*PROBLEM DESCRIPTION*:
Copy exactly. Begin at the line containing "ATOM 140 N N" and stop at the last line of the entries, omitting any pictures.

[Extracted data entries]
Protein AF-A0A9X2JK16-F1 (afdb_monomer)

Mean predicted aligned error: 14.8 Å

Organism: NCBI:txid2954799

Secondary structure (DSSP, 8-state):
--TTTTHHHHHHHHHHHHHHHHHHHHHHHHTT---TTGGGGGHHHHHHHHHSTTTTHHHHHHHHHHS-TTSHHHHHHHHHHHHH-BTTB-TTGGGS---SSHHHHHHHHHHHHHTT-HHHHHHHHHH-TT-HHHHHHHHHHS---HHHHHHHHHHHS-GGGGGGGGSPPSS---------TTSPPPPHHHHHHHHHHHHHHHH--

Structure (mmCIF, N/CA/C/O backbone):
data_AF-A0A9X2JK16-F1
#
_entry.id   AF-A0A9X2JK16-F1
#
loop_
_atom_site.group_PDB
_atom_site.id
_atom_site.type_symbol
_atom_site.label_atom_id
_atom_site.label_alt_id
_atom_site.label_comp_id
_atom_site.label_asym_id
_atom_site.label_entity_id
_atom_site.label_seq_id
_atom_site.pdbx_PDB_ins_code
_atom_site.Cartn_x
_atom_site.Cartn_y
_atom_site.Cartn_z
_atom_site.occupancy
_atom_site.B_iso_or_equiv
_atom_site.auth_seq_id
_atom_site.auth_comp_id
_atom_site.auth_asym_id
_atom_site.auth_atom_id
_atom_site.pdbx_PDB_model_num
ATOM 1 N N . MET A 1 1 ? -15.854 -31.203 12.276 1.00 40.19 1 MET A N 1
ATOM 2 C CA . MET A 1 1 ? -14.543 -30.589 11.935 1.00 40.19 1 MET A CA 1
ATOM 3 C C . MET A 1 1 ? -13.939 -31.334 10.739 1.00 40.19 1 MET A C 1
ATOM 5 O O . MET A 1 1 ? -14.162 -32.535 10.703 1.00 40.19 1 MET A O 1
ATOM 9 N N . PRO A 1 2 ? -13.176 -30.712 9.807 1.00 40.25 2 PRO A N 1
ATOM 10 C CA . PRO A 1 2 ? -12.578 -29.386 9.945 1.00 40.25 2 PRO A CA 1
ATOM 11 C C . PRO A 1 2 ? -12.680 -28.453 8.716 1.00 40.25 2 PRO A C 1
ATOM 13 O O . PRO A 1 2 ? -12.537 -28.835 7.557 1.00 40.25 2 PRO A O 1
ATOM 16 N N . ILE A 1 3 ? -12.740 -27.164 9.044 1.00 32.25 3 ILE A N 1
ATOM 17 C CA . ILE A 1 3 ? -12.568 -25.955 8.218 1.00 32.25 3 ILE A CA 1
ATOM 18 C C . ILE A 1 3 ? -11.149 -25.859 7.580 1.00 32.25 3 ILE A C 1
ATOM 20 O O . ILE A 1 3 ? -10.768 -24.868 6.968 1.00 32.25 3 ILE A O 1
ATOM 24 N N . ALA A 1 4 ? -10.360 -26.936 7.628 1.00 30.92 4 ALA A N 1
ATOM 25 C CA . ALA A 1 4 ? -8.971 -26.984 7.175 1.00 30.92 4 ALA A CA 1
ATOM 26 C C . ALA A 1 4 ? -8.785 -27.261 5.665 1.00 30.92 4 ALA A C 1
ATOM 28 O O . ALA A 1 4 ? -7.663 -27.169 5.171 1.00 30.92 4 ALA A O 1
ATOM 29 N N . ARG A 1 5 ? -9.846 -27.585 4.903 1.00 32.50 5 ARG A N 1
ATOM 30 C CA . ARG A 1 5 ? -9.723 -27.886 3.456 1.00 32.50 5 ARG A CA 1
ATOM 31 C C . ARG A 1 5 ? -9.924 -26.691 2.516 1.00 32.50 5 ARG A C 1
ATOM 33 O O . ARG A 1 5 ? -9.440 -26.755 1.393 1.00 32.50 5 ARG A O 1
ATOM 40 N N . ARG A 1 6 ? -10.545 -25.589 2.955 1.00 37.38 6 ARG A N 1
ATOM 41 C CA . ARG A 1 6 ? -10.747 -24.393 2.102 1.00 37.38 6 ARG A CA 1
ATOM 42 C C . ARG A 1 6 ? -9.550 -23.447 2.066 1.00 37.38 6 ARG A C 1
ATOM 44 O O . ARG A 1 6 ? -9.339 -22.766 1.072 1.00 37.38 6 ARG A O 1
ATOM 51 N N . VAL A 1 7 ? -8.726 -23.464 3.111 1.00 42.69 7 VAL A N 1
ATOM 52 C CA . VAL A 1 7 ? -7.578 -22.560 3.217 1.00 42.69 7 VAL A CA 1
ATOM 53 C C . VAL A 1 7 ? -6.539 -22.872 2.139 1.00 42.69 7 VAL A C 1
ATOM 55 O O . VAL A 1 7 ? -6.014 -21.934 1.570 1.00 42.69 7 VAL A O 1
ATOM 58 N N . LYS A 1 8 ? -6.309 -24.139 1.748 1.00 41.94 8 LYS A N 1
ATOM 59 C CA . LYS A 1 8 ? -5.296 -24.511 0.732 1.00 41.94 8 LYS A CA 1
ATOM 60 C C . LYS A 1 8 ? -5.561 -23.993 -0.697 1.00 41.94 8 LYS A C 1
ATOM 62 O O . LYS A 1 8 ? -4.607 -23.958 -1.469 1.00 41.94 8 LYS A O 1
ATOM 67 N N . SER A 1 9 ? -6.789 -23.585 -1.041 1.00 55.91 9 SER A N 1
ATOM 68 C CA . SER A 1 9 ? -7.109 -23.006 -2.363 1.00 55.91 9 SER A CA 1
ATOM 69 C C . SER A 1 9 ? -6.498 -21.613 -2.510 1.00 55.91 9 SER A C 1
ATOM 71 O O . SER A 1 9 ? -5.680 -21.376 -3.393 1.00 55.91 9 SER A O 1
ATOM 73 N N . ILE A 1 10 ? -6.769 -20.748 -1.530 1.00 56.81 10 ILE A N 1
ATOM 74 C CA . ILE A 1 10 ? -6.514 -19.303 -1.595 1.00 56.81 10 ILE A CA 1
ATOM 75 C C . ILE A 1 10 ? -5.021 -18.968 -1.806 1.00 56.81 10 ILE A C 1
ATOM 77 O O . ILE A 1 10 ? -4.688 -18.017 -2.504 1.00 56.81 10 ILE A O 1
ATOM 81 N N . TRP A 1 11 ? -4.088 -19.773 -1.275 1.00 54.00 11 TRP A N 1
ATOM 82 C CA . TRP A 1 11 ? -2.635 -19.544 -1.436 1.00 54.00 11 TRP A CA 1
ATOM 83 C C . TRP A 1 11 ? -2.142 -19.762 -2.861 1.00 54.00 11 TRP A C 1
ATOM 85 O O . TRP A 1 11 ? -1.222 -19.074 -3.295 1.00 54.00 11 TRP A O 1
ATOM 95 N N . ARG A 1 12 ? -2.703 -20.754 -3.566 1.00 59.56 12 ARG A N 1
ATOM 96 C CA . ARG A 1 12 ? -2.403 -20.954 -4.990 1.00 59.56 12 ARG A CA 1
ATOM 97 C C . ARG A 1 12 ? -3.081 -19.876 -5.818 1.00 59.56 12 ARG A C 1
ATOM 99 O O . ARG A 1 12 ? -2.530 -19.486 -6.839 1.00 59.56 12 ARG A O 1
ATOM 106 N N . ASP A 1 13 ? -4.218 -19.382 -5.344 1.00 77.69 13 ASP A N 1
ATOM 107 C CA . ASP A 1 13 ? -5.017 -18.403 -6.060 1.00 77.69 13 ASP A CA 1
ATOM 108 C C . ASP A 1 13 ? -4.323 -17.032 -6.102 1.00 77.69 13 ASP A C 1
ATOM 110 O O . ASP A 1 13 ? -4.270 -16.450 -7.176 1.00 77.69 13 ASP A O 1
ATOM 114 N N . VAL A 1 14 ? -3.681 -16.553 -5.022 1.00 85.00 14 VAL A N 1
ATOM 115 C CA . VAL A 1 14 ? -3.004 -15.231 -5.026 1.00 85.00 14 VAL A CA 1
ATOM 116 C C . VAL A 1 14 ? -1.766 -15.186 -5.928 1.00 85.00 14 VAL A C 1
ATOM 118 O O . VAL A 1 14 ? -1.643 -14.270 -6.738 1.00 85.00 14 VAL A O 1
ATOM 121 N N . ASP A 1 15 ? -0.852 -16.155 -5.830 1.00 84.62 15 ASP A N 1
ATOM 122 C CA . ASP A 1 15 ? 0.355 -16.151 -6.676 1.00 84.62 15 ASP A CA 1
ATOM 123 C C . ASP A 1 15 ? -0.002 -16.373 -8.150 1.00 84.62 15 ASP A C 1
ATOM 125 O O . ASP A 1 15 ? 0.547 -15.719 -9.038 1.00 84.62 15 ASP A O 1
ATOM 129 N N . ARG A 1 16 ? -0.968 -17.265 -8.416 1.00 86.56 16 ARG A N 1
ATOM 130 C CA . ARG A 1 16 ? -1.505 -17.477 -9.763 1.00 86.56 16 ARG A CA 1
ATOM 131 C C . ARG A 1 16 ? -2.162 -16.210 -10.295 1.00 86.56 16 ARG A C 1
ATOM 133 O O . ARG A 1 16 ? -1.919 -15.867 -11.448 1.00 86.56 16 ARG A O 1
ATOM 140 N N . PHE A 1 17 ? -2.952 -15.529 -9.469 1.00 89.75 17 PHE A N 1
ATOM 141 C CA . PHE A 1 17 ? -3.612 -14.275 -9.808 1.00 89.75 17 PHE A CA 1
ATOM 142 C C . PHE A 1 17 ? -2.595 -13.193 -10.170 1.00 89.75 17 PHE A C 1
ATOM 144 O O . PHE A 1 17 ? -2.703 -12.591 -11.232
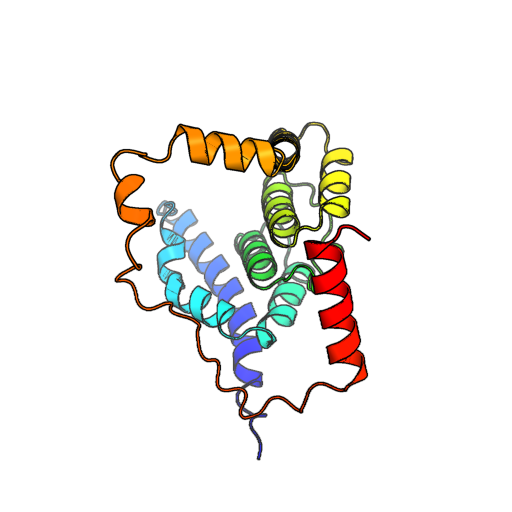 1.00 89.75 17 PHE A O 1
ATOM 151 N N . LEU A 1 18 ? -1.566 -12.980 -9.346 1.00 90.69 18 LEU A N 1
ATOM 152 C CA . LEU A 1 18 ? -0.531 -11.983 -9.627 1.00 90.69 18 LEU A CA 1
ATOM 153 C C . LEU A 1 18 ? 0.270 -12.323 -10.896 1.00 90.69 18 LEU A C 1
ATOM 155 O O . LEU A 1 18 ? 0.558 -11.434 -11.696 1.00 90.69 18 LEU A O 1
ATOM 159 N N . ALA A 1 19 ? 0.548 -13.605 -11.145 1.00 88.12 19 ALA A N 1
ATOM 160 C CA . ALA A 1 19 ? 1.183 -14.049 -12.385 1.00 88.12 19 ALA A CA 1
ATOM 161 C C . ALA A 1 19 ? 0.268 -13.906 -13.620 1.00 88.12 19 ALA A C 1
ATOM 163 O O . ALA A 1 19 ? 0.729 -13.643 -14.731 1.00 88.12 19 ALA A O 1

*ANSWER BOX*:
ATOM 140 N N . PHE A 1 17 ? -2.952 -15.529 -9.469 1.00 89.75 17 PHE A N 1
ATOM 141 C CA . PHE A 1 17 ? -3.612 -14.275 -9.808 1.00 89.75 17 PHE A CA 1
ATOM 142 C C . PHE A 1 17 ? -2.595 -13.193 -10.170 1.00 89.75 17 PHE A C 1
ATOM 144 O O . PHE A 1 17 ? -2.703 -12.591 -11.232
 1.00 89.75 17 PHE A O 1
ATOM 151 N N . LEU A 1 18 ? -1.566 -12.980 -9.346 1.00 90.69 18 LEU A N 1
ATOM 152 C CA . LEU A 1 18 ? -0.531 -11.983 -9.627 1.00 90.69 18 LEU A CA 1
ATOM 153 C C . LEU A 1 18 ? 0.270 -12.323 -10.896 1.00 90.69 18 LEU A C 1
ATOM 155 O O . LEU A 1 18 ? 0.558 -11.434 -11.696 1.00 90.69 18 LEU A O 1
ATOM 159 N N . ALA A 1 19 ? 0.548 -13.605 -11.145 1.00 88.12 19 ALA A N 1
ATOM 160 C CA . ALA A 1 19 ? 1.183 -14.049 -12.385 1.00 88.12 19 ALA A CA 1
ATOM 161 C C . ALA A 1 19 ? 0.268 -13.906 -13.620 1.00 88.12 19 ALA A C 1
ATOM 163 O O . ALA A 1 19 ? 0.729 -13.643 -14.731 1.00 88.12 19 ALA A O 1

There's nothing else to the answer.